#### Information:
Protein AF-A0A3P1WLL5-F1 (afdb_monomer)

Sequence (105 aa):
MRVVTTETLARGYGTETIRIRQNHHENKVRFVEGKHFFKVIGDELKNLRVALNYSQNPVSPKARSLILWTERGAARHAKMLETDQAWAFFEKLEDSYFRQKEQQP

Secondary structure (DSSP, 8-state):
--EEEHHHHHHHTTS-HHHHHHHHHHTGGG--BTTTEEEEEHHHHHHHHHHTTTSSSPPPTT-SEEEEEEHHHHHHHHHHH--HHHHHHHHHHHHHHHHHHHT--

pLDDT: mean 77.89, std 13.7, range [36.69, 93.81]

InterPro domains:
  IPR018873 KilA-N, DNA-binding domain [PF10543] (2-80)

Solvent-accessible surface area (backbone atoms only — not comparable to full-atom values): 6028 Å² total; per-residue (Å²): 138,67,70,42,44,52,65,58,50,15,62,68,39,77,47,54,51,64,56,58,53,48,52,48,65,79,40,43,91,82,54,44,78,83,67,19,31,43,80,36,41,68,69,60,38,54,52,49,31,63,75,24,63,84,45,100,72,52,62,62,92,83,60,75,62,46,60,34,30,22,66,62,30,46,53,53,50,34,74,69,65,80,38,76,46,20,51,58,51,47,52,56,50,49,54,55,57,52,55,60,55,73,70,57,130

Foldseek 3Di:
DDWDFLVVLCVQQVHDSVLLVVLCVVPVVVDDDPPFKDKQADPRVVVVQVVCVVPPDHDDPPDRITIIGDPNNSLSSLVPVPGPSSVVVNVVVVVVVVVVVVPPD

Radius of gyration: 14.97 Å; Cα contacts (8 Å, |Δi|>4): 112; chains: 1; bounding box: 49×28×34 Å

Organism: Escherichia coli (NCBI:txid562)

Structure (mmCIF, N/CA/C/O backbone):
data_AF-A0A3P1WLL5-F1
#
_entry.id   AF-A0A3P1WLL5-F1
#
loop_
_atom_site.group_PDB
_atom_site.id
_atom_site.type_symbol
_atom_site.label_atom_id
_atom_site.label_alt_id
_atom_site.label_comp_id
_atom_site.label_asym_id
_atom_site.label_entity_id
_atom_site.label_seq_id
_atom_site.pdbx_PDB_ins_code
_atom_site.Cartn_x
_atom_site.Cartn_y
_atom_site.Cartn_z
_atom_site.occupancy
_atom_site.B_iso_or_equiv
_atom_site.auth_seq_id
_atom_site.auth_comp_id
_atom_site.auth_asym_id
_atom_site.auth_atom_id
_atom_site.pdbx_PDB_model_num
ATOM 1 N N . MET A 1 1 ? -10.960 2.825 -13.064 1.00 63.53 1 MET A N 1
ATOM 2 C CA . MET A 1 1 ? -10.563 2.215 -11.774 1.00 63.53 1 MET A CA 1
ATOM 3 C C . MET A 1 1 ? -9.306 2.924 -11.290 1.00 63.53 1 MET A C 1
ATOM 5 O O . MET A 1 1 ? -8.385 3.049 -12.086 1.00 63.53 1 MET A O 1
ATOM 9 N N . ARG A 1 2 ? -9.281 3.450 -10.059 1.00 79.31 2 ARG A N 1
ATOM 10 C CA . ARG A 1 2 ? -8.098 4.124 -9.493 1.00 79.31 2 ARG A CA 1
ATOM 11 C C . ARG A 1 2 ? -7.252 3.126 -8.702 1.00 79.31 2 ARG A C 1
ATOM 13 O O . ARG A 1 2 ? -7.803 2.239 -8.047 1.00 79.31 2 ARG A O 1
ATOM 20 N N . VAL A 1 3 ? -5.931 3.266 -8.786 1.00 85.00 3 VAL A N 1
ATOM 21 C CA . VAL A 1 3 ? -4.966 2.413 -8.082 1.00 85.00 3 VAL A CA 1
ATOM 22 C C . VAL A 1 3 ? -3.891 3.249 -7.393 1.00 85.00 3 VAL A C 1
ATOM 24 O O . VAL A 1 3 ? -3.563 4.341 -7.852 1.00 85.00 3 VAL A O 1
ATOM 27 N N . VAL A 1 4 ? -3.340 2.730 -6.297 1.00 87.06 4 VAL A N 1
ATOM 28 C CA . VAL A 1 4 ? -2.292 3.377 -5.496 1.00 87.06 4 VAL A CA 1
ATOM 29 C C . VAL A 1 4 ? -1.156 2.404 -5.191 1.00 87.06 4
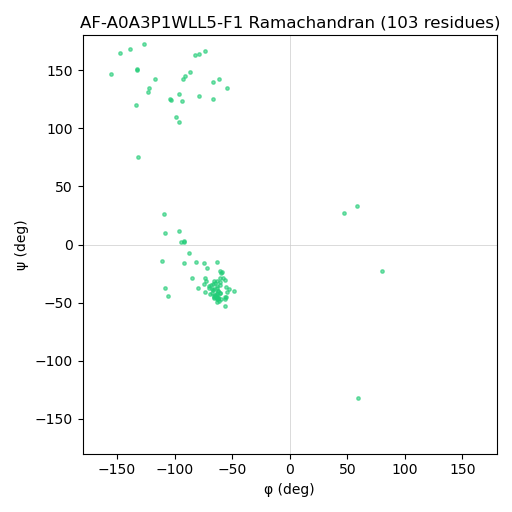 VAL A C 1
ATOM 31 O O . VAL A 1 4 ? -1.364 1.194 -5.101 1.00 87.06 4 VAL A O 1
ATOM 34 N N . THR A 1 5 ? 0.066 2.912 -5.035 1.00 88.81 5 THR A N 1
ATOM 35 C CA . THR A 1 5 ? 1.217 2.075 -4.671 1.00 88.81 5 THR A CA 1
ATOM 36 C C . THR A 1 5 ? 1.221 1.762 -3.177 1.00 88.81 5 THR A C 1
ATOM 38 O O . THR A 1 5 ? 0.554 2.422 -2.377 1.00 88.81 5 THR A O 1
ATOM 41 N N . THR A 1 6 ? 2.006 0.758 -2.785 1.00 88.75 6 THR A N 1
ATOM 42 C CA . THR A 1 6 ? 2.185 0.396 -1.371 1.00 88.75 6 THR A CA 1
ATOM 43 C C . THR A 1 6 ? 2.780 1.557 -0.567 1.00 88.75 6 THR A C 1
ATOM 45 O O . THR A 1 6 ? 2.409 1.764 0.581 1.00 88.75 6 THR A O 1
ATOM 48 N N . GLU A 1 7 ? 3.663 2.346 -1.176 1.00 86.12 7 GLU A N 1
ATOM 49 C CA . GLU A 1 7 ? 4.295 3.531 -0.595 1.00 86.12 7 GLU A CA 1
ATOM 50 C C . GLU A 1 7 ? 3.275 4.642 -0.323 1.00 86.12 7 GLU A C 1
ATOM 52 O O . GLU A 1 7 ? 3.260 5.210 0.768 1.00 86.12 7 GLU A O 1
ATOM 57 N N . THR A 1 8 ? 2.390 4.926 -1.286 1.00 84.06 8 THR A N 1
ATOM 58 C CA . THR A 1 8 ? 1.300 5.895 -1.095 1.00 84.06 8 THR A CA 1
ATOM 59 C C . THR A 1 8 ? 0.343 5.431 -0.007 1.00 84.06 8 THR A C 1
ATOM 61 O O . THR A 1 8 ? -0.059 6.229 0.833 1.00 84.06 8 THR A O 1
ATOM 64 N N . LEU A 1 9 ? 0.002 4.142 -0.008 1.00 84.94 9 LEU A N 1
ATOM 65 C CA . LEU A 1 9 ? -0.894 3.552 0.978 1.00 84.94 9 LEU A CA 1
ATOM 66 C C . LEU A 1 9 ? -0.309 3.647 2.396 1.00 84.94 9 LEU A C 1
ATOM 68 O O . LEU A 1 9 ? -0.985 4.079 3.322 1.00 84.94 9 LEU A O 1
ATOM 72 N N . ALA A 1 10 ? 0.971 3.304 2.543 1.00 85.44 10 ALA A N 1
ATOM 73 C CA . ALA A 1 10 ? 1.700 3.390 3.802 1.00 85.44 10 ALA A CA 1
ATOM 74 C C . ALA A 1 10 ? 1.731 4.830 4.338 1.00 85.44 10 ALA A C 1
ATOM 76 O O . ALA A 1 10 ? 1.375 5.066 5.490 1.00 85.44 10 ALA A O 1
ATOM 77 N N . ARG A 1 11 ? 2.049 5.803 3.470 1.00 83.06 11 ARG A N 1
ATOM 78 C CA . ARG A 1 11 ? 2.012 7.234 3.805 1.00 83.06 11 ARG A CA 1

#### Task requirements:
What is needed is a verbatim copy of every line in the records above from the one containing "pLDDT: mean 77.89, std" down to the one containing "IPR018873 KilA-N, DNA-binding", both included, and nothing more.

#### Exercise solution:
pLDDT: mean 77.89, std 13.7, range [36.69, 93.81]

InterPro domains:
  IPR018873 KilA-N, DNA-binding domain [PF10543] (2-80)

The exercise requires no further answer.